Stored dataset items
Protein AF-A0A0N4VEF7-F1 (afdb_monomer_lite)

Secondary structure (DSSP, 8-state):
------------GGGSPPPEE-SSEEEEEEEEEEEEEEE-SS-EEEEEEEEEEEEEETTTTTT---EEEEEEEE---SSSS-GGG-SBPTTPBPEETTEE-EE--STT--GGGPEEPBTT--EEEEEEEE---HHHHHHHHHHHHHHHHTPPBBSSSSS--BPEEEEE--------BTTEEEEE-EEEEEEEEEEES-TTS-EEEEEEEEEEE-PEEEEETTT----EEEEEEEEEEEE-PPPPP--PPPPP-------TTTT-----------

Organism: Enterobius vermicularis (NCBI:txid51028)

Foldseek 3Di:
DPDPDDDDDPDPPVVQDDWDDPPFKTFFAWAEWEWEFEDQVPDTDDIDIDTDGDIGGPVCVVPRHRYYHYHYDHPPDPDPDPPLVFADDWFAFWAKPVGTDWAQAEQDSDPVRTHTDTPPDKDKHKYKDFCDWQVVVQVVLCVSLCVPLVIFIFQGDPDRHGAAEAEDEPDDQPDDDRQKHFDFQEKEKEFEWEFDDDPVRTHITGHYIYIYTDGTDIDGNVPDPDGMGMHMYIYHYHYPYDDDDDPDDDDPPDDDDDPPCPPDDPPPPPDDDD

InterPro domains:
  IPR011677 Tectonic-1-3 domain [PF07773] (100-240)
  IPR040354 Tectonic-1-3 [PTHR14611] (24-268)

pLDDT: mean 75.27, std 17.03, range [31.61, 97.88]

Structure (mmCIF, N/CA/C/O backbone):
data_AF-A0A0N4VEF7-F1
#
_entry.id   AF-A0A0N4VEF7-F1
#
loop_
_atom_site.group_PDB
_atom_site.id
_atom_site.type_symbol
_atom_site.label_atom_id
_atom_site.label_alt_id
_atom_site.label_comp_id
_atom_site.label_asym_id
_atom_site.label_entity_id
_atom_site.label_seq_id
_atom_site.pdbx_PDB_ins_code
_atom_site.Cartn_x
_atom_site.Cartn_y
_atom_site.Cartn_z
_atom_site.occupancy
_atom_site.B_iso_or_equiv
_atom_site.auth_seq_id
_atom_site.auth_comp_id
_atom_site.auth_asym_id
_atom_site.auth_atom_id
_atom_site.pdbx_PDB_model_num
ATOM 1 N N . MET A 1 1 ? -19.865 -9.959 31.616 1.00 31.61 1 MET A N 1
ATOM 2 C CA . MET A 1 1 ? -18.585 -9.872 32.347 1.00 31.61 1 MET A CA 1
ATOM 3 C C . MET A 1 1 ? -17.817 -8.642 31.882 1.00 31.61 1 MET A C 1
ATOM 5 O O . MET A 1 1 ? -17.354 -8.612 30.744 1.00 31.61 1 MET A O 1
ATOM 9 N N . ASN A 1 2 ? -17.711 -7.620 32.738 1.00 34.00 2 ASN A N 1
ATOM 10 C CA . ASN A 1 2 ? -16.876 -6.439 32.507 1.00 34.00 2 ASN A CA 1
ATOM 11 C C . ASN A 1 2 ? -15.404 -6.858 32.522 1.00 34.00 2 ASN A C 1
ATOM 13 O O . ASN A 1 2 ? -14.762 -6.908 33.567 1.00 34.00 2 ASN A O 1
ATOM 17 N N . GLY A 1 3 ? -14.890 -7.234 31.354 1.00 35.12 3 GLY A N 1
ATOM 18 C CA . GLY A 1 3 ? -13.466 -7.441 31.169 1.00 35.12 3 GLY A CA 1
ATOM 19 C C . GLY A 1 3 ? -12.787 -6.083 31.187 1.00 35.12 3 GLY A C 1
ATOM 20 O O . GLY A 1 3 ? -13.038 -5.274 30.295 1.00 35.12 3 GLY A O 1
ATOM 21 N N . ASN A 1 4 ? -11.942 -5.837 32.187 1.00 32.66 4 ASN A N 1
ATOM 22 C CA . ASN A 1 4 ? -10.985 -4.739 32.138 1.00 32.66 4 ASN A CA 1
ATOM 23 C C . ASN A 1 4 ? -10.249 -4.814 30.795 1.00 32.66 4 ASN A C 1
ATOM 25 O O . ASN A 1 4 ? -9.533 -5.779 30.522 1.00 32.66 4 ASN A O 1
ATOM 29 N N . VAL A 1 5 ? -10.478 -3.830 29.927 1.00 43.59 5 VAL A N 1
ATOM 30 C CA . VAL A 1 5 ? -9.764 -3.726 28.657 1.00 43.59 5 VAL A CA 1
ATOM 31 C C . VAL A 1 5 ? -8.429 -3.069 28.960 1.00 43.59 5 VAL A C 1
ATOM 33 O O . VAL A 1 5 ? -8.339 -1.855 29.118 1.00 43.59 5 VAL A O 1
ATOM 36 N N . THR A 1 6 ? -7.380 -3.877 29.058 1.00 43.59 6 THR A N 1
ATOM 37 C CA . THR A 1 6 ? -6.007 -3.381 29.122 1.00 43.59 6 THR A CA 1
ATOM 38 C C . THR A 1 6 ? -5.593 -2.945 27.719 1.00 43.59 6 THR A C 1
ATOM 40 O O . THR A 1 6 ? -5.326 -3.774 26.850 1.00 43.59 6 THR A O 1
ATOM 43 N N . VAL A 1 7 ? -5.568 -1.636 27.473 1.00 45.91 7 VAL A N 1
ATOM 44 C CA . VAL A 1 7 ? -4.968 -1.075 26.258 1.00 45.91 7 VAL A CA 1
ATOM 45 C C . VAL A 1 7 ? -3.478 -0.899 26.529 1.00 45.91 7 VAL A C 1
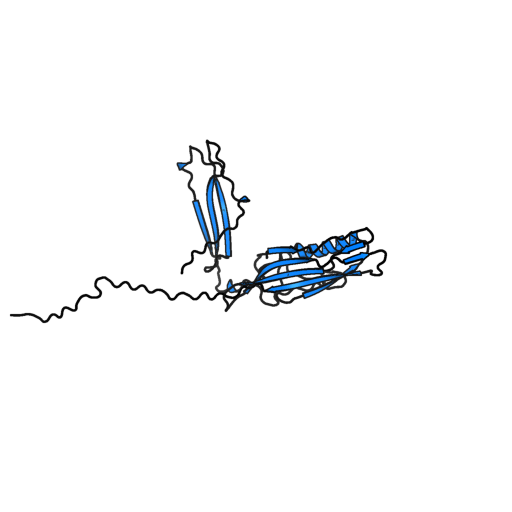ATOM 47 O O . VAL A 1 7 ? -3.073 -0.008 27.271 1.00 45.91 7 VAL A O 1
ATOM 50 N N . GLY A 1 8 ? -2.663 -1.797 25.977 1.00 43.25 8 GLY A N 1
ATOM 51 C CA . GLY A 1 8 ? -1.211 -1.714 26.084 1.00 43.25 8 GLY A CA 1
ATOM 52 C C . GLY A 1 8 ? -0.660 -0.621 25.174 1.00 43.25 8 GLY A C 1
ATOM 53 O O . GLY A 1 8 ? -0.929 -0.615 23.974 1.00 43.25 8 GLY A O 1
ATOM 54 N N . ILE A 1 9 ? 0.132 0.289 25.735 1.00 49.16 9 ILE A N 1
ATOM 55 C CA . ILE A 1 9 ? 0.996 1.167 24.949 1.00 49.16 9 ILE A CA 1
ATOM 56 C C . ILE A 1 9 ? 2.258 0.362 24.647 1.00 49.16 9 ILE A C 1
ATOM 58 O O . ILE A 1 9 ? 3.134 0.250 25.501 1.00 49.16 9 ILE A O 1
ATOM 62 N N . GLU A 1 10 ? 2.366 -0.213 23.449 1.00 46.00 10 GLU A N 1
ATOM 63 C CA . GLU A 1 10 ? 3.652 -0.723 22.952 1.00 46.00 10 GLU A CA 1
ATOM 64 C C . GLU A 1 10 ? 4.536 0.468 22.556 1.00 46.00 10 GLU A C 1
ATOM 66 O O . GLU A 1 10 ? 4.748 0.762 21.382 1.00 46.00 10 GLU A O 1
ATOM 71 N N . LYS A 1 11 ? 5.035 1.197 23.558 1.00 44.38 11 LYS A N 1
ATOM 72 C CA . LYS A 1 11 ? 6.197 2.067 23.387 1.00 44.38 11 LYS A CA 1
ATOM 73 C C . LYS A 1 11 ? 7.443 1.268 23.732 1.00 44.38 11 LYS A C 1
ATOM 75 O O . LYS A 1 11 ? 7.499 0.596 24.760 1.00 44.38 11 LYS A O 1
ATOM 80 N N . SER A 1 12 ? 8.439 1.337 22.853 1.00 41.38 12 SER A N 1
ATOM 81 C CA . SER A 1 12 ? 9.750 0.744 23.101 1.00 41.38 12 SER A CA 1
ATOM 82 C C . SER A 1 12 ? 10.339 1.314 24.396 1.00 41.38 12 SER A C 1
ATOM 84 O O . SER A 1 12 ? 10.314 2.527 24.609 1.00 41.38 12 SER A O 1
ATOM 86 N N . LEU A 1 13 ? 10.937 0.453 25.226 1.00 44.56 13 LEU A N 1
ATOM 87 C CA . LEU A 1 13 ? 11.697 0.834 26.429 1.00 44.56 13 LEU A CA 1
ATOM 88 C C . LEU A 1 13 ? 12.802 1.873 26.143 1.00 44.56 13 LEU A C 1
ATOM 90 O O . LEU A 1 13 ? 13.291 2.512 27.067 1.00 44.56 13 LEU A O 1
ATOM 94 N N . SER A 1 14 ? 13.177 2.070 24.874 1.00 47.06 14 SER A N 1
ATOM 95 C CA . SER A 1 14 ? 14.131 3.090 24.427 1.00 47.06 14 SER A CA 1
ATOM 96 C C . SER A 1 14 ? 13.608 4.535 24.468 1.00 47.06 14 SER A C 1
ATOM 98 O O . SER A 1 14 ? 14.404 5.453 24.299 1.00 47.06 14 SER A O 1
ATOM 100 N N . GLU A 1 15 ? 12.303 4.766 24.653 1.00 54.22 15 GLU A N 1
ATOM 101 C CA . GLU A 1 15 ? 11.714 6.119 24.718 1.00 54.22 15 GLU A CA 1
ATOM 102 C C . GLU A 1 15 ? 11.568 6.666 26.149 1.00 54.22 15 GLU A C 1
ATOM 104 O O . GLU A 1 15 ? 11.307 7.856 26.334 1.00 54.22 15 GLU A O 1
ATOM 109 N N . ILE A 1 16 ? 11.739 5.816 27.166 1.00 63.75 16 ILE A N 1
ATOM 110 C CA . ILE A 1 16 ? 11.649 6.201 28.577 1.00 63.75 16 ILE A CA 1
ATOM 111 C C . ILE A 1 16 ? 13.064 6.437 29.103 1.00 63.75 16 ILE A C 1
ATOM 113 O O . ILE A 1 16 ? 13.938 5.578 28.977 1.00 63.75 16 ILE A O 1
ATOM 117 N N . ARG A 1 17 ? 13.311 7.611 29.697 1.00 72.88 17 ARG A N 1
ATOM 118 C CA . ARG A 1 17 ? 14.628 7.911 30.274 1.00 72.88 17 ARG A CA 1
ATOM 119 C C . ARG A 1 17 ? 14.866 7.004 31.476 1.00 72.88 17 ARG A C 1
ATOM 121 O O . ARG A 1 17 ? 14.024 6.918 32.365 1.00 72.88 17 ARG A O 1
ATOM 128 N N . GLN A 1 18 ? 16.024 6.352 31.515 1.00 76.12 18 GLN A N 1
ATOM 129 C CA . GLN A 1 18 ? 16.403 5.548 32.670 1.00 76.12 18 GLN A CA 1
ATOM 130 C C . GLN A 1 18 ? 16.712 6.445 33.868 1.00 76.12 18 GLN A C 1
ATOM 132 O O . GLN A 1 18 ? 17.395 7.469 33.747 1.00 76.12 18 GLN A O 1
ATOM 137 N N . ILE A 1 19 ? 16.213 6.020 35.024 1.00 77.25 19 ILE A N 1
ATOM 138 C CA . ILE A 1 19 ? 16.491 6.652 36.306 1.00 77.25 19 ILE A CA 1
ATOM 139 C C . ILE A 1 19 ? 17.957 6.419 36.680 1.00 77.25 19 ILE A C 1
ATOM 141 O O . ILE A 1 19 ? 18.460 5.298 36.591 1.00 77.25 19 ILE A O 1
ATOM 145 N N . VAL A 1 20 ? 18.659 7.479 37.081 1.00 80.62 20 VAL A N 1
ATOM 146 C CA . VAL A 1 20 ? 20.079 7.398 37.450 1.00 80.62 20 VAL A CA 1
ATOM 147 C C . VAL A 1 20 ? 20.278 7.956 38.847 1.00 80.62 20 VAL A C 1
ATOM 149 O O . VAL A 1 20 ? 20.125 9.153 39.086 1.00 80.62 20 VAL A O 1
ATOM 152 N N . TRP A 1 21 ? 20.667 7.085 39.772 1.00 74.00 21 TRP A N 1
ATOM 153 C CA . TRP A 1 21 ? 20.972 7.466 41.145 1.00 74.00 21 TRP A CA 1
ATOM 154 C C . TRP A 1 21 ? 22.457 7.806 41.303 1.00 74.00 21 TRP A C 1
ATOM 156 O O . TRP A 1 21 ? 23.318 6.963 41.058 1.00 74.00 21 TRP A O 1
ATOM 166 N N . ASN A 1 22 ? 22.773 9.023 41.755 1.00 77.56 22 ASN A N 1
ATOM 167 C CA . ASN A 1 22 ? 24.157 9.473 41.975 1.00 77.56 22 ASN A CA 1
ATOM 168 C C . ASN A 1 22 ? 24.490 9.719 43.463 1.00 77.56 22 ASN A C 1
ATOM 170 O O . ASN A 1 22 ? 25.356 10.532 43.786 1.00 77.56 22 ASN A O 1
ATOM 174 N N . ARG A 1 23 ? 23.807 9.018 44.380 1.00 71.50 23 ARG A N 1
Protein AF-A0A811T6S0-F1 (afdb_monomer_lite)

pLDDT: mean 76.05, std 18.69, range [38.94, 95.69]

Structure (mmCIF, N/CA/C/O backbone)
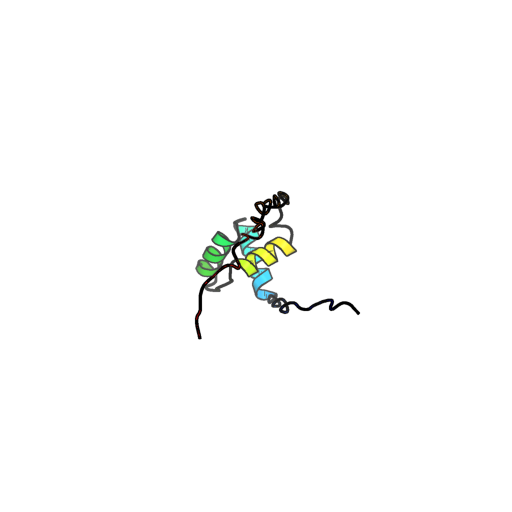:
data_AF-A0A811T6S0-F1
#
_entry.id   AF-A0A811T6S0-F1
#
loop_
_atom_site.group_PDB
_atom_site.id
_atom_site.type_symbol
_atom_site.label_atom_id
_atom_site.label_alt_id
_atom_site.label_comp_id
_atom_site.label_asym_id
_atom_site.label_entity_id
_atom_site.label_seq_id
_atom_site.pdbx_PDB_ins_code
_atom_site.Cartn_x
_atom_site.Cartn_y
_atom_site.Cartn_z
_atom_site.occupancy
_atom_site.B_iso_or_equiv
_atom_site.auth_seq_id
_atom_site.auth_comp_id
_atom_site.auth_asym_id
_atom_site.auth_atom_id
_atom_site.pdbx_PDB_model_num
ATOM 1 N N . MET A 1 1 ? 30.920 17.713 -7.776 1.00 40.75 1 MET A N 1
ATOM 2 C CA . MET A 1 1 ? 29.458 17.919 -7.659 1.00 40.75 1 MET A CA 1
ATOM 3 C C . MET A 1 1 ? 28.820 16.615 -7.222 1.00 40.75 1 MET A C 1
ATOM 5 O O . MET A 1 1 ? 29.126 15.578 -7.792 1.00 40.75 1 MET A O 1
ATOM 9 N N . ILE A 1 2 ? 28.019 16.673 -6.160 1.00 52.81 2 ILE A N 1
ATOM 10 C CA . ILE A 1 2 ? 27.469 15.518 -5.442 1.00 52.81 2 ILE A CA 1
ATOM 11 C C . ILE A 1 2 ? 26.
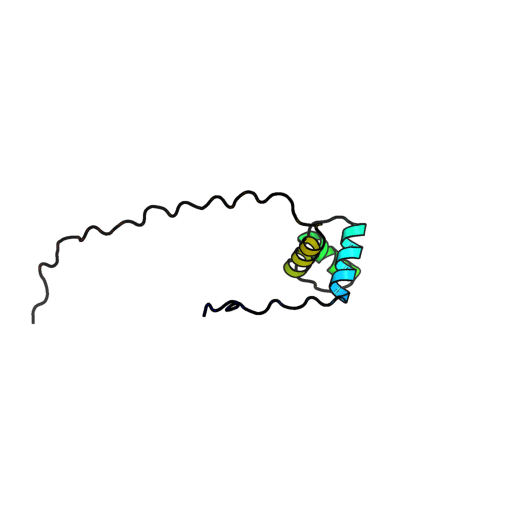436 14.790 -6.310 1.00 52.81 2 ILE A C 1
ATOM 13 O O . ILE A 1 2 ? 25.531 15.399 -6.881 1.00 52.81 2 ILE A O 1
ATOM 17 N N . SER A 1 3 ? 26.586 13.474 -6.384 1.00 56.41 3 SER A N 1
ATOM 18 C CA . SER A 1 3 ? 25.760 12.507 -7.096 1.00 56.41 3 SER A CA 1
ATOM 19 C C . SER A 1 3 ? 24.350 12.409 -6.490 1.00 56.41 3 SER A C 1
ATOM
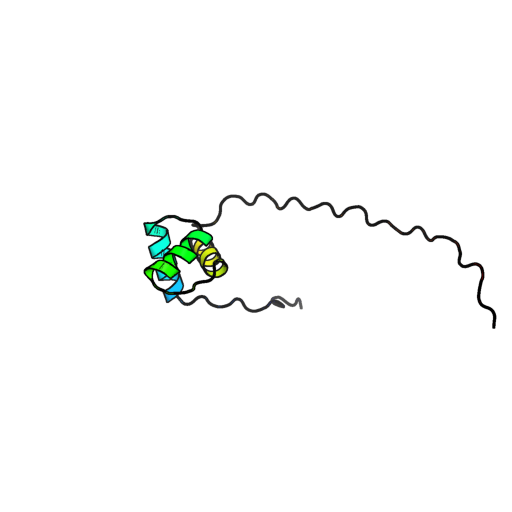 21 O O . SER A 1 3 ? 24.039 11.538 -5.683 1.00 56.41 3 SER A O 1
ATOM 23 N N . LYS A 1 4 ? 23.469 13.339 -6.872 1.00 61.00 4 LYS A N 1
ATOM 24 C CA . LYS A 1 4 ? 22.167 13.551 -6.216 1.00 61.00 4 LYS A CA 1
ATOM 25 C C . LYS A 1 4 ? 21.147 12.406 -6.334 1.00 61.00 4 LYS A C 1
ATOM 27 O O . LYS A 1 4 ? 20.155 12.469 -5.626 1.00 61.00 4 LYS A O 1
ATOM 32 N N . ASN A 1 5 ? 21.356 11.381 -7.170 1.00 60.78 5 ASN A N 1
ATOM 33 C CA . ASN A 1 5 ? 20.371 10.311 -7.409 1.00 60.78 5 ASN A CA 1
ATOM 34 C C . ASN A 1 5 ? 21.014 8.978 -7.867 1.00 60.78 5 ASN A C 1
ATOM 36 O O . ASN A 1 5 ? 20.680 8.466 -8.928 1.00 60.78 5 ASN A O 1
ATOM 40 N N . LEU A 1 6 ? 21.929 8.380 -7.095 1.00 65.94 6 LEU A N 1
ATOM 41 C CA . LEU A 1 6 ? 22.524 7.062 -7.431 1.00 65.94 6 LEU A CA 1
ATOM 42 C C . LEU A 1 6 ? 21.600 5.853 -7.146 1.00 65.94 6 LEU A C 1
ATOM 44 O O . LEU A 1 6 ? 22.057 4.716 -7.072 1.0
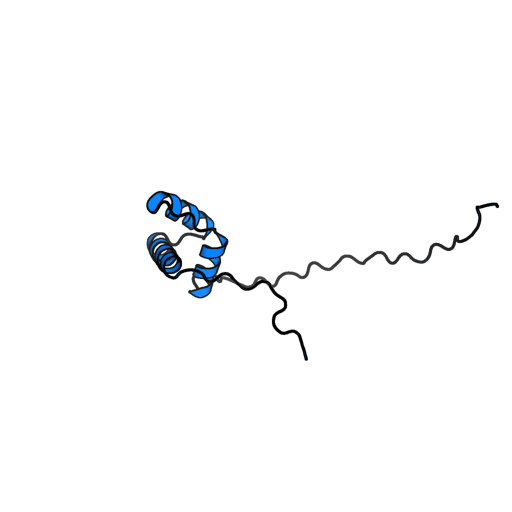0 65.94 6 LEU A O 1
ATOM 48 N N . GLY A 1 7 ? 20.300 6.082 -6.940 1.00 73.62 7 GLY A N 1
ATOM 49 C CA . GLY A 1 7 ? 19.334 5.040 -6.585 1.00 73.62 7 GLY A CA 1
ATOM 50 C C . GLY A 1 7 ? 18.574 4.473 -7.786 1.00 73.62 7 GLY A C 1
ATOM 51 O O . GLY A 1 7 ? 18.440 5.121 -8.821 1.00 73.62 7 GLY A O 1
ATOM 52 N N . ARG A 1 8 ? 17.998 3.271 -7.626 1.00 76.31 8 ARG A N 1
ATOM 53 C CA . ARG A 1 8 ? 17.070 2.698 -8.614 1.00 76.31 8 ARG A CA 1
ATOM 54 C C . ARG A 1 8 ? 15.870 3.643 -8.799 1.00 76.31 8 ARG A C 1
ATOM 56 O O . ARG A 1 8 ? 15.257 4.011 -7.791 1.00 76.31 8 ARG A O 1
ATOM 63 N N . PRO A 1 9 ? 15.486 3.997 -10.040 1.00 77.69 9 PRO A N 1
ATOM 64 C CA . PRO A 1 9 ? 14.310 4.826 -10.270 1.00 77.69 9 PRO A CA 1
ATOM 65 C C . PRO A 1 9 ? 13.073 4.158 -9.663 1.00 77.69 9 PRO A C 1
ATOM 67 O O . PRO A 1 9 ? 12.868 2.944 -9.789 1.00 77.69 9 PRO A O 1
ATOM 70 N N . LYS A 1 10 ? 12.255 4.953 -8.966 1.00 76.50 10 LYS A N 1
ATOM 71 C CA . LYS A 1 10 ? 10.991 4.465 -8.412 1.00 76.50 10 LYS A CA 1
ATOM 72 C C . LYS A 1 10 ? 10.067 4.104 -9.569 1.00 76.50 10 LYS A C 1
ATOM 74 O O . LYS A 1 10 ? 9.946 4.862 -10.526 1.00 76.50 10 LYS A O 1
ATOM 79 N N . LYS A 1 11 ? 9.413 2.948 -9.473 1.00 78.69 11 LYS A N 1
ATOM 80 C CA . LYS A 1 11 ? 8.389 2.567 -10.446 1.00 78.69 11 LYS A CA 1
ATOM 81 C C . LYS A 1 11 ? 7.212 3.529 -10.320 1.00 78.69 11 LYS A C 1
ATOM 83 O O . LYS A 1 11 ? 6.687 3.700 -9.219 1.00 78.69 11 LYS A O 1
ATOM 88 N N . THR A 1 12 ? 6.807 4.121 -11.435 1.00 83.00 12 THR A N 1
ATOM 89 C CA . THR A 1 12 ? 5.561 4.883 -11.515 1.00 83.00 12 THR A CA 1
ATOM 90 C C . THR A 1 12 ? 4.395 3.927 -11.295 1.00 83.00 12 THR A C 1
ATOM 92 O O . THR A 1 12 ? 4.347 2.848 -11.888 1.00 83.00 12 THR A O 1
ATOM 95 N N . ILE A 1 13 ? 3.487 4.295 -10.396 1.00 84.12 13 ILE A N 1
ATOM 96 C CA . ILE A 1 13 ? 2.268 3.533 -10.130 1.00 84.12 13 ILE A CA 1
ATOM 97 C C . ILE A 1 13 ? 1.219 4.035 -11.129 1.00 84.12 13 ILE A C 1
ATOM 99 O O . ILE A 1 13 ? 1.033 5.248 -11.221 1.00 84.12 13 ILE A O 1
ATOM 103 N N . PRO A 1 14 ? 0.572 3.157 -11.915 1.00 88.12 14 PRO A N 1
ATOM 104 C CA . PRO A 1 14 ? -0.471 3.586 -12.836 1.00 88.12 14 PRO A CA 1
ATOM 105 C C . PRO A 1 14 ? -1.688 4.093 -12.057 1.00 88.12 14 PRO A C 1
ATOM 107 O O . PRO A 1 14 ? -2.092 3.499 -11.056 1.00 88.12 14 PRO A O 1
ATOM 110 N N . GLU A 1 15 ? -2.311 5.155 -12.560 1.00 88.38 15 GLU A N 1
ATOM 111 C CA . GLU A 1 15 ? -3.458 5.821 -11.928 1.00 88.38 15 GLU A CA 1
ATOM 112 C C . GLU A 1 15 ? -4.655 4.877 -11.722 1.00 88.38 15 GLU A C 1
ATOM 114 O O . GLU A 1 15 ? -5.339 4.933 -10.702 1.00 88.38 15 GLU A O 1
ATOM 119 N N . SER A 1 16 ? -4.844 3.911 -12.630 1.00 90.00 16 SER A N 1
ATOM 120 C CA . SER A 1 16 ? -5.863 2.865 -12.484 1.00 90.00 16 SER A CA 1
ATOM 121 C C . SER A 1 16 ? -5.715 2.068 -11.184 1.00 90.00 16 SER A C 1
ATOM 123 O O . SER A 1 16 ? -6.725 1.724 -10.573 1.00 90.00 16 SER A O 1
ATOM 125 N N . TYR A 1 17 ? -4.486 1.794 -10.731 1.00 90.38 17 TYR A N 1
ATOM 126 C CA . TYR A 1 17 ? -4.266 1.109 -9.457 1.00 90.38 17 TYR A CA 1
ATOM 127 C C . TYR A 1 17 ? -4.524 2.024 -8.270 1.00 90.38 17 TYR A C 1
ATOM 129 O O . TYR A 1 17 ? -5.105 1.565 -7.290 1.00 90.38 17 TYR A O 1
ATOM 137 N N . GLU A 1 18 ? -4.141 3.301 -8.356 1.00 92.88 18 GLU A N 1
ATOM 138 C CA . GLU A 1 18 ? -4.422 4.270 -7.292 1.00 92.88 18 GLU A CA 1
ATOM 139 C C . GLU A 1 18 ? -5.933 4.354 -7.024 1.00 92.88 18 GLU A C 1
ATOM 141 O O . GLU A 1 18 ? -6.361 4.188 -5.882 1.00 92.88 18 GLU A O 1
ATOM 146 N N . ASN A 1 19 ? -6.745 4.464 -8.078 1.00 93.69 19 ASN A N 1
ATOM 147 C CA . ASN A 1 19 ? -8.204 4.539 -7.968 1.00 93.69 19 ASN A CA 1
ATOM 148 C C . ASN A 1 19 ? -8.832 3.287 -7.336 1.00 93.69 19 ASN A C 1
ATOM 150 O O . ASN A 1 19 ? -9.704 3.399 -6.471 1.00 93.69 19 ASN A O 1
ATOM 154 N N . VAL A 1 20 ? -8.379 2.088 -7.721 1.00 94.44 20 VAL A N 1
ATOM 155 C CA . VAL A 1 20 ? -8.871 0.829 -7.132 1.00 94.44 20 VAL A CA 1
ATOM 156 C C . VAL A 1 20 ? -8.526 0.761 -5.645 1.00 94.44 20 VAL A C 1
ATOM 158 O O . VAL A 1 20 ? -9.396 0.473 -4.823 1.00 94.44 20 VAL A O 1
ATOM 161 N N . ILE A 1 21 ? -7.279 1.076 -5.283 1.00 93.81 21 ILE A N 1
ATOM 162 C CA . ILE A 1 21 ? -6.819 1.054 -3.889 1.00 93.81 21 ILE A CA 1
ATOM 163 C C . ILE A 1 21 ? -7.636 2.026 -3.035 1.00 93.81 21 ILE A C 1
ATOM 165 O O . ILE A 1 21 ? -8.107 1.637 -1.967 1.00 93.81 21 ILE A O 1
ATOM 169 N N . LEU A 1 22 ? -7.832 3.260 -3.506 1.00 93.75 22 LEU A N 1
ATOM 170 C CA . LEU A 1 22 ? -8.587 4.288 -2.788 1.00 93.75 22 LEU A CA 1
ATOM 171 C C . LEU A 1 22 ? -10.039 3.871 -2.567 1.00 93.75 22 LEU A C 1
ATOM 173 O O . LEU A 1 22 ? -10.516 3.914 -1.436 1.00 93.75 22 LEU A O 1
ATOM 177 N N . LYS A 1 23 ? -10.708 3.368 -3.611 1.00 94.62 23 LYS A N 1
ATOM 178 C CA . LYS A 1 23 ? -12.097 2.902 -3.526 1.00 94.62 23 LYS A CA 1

### [Task directions]
Your job is to return all lines above that hold the word "Tectonic".

### [Reply to the exercise]
  IPR011677 Tectonic-1-3 domain [PF07773] (100-240)
  IPR040354 Tectonic-1-3 [PTHR14611] (24-268)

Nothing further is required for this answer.